BEGIN RECORDED INFORMATION

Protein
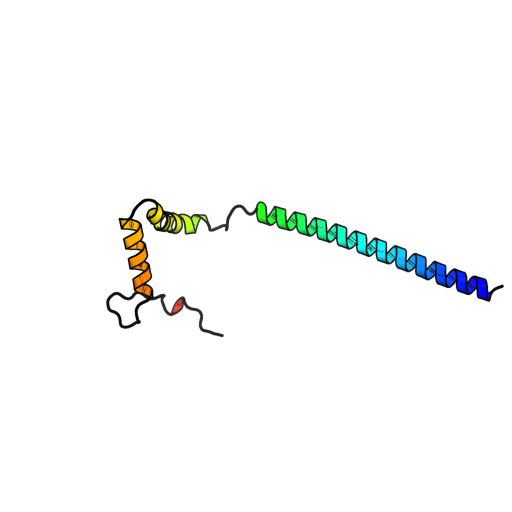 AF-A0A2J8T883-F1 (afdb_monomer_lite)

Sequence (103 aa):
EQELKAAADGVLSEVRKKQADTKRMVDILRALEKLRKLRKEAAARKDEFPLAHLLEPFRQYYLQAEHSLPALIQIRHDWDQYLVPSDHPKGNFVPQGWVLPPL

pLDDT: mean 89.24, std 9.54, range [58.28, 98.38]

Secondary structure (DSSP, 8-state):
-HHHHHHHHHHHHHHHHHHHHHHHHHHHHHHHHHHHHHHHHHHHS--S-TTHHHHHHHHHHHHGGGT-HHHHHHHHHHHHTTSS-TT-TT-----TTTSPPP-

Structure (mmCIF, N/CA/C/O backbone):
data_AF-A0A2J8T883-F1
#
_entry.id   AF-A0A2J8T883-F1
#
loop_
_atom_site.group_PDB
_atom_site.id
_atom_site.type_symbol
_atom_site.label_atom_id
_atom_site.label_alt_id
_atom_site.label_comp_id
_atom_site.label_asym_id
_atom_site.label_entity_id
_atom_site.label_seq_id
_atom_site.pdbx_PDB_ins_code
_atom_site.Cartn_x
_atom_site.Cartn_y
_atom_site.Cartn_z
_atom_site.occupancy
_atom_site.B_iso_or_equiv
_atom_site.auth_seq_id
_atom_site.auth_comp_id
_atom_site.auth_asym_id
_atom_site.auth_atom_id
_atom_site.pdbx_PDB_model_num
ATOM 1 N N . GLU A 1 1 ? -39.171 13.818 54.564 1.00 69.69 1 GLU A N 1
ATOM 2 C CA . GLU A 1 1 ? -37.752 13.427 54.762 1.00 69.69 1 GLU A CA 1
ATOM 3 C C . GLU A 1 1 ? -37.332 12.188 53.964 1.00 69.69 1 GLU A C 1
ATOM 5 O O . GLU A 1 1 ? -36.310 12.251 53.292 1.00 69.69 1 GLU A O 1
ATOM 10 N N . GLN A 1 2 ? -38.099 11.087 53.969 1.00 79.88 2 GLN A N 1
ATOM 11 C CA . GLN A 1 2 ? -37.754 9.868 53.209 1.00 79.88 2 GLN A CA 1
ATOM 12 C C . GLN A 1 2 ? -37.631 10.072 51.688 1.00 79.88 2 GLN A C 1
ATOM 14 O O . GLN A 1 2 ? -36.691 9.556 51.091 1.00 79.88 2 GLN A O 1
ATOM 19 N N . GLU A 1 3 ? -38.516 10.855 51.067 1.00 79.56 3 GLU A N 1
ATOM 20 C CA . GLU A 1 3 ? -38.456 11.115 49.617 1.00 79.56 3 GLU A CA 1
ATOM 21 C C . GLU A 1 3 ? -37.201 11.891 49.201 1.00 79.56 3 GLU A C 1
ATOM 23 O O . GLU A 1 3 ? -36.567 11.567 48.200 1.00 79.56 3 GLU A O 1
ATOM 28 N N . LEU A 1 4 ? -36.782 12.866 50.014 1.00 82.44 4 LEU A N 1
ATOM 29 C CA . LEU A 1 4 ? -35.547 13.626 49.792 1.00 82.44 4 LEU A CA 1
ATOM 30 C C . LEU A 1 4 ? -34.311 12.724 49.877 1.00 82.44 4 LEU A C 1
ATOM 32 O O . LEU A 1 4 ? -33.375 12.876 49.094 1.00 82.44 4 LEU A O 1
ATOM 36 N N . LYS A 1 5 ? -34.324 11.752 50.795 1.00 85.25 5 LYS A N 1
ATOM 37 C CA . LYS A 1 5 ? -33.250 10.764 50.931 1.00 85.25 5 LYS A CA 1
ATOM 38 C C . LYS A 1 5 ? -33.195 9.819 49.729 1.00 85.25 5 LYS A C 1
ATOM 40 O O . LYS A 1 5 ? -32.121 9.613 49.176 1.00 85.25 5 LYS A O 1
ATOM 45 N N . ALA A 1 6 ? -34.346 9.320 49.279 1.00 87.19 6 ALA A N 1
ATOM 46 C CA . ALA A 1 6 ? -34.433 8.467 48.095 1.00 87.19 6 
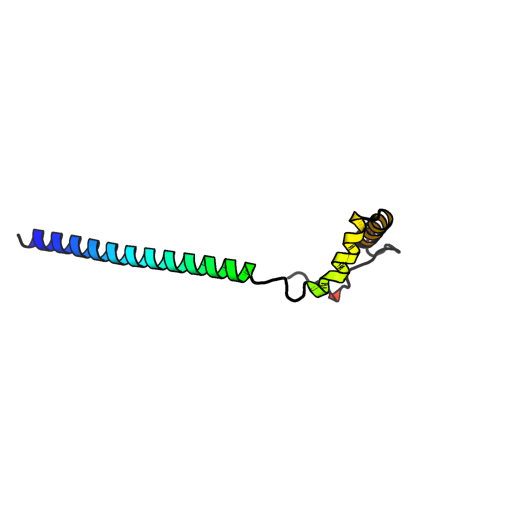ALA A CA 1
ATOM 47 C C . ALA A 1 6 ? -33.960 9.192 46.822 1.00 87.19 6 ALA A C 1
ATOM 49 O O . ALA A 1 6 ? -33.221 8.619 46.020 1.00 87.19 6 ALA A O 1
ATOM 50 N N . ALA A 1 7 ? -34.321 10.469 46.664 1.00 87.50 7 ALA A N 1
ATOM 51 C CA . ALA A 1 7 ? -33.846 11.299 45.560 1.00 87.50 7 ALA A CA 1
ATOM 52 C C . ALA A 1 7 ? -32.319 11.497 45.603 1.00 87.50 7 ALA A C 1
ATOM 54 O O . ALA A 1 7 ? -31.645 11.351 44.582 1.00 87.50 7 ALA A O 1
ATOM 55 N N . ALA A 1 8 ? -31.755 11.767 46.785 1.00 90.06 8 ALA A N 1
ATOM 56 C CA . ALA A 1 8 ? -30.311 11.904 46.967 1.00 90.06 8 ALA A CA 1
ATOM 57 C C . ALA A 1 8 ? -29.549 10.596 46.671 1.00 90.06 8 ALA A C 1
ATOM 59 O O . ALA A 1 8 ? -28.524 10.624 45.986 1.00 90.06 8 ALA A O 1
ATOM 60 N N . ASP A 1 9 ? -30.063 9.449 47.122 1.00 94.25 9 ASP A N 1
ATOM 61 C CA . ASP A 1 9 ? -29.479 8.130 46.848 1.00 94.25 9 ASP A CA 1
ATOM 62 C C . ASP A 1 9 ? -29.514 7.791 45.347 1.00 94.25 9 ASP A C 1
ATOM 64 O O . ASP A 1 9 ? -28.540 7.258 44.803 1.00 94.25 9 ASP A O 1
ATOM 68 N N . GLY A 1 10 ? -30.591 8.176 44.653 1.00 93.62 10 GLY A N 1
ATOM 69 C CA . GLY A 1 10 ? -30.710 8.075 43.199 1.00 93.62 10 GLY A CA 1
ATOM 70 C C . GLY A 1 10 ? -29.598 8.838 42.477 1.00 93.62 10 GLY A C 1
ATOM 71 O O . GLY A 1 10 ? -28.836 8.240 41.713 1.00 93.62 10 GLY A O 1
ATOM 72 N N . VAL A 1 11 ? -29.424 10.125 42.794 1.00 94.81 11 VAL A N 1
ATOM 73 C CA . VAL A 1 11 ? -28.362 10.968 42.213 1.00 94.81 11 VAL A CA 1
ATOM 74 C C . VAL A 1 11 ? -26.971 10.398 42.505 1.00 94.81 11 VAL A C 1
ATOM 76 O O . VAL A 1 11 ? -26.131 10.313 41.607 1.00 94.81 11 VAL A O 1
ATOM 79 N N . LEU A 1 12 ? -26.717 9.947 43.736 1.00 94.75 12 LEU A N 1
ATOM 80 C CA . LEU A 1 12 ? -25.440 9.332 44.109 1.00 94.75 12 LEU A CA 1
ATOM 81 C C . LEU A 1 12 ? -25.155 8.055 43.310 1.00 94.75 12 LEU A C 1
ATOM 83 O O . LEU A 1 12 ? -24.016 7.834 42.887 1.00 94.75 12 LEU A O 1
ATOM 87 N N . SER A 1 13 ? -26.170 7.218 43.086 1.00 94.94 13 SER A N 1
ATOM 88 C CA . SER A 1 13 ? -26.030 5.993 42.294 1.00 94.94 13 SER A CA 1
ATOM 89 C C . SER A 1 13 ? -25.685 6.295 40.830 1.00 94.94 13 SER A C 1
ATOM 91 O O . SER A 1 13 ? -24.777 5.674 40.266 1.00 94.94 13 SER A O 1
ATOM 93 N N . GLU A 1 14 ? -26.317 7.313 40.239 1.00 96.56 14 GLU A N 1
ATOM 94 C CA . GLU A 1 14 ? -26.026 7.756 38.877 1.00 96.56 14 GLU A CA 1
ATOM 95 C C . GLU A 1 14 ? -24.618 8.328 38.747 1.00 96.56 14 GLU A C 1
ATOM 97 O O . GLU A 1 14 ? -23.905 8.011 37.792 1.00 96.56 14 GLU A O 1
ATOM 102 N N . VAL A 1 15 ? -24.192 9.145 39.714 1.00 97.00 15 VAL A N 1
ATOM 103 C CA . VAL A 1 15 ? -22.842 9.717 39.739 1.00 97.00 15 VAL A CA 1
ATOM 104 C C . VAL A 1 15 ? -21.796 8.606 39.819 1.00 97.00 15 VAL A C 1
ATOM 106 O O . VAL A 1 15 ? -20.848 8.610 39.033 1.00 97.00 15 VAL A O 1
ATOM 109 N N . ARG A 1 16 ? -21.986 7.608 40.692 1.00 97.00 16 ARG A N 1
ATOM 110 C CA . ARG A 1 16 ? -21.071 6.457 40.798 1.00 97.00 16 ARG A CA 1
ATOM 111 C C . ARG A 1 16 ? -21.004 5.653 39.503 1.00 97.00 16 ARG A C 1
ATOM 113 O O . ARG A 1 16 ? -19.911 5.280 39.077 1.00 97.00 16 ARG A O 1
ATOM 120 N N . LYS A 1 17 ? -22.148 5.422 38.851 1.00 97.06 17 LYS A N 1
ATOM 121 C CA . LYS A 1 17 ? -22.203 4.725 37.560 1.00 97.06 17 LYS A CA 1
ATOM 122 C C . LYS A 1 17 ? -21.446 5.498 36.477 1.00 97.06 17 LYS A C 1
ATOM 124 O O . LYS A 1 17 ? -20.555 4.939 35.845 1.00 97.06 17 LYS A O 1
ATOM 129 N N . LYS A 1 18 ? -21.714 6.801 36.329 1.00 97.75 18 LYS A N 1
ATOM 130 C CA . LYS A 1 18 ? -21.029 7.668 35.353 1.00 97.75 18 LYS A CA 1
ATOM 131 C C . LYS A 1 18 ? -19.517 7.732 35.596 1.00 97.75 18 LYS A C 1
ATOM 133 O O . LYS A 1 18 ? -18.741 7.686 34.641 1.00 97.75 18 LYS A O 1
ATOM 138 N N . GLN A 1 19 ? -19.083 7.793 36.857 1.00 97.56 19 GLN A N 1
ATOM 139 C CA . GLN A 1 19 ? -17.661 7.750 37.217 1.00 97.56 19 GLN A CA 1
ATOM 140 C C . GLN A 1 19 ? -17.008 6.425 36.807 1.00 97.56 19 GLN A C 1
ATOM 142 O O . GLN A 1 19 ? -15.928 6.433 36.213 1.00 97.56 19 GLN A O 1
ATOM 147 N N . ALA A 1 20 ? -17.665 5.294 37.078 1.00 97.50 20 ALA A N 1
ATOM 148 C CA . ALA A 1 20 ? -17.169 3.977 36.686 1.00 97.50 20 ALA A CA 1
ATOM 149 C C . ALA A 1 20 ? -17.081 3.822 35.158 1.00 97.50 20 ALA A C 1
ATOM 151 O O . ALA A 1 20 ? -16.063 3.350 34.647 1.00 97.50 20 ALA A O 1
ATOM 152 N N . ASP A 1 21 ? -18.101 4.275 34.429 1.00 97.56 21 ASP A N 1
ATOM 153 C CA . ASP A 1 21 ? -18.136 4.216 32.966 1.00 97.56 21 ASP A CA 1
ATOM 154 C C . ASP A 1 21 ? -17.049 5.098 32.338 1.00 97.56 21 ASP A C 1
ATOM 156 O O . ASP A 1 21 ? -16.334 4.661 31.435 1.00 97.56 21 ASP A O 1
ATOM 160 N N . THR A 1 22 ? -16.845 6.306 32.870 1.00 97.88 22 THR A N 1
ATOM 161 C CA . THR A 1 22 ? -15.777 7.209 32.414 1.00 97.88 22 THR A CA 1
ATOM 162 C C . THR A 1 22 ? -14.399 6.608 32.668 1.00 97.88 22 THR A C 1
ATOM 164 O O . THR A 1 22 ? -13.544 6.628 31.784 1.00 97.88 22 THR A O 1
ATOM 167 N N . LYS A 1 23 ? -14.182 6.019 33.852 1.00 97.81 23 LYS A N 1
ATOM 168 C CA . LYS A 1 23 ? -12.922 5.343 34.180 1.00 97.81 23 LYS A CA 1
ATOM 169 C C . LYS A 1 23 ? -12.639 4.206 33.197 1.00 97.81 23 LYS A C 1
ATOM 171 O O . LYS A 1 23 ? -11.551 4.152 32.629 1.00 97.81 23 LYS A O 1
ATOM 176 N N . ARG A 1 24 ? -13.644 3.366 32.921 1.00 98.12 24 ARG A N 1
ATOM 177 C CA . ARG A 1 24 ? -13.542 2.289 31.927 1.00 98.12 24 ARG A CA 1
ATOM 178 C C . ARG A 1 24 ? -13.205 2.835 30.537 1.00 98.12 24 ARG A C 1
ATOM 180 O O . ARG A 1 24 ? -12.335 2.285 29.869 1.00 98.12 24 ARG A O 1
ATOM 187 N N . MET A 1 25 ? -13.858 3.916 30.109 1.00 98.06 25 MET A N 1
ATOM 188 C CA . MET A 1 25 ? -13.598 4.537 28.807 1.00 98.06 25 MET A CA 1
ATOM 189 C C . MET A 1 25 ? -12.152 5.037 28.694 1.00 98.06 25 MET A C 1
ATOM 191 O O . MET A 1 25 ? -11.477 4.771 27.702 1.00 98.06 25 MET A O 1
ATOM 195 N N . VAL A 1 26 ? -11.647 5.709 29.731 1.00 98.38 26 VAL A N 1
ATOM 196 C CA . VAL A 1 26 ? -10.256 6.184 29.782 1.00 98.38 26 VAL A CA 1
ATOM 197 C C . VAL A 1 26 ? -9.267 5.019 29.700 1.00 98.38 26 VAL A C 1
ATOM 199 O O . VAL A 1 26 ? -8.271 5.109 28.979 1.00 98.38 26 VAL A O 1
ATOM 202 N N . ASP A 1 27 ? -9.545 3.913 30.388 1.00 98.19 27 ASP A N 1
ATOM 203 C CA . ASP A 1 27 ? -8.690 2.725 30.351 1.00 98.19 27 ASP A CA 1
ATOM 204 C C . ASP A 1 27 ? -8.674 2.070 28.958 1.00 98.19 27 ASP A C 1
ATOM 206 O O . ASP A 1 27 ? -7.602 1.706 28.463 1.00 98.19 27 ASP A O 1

END RECORDED INFORMATION

ACTION ITEM
Working from the material above, restate word for word the lines between the line with "ATOM 21 C C" and the line with "ATOM 36 N N", both included, and only those.

TASK RESPONSE
ATOM 21 C C . GLU A 1 3 ? -37.201 11.891 49.201 1.00 79.56 3 GLU A C 1
ATOM 23 O O . GLU A 1 3 ? -36.567 11.567 48.200 1.00 79.56 3 GLU A O 1
ATOM 28 N N . LEU A 1 4 ? -36.782 12.866 50.014 1.00 82.44 4 LEU A N 1
ATOM 29 C CA . LEU A 1 4 ? -35.547 13.626 49.792 1.00 82.44 4 LEU A CA 1
ATOM 30 C C . LEU A 1 4 ? -34.311 12.724 49.877 1.00 82.44 4 LEU A C 1
ATOM 32 O O . LEU A 1 4 ? -33.375 12.876 49.094 1.00 82.44 4 LEU A O 1
ATOM 36 N N . LYS A 1 5 ? -34.324 11.752 50.795 1.00 85.25 5 LYS A N 1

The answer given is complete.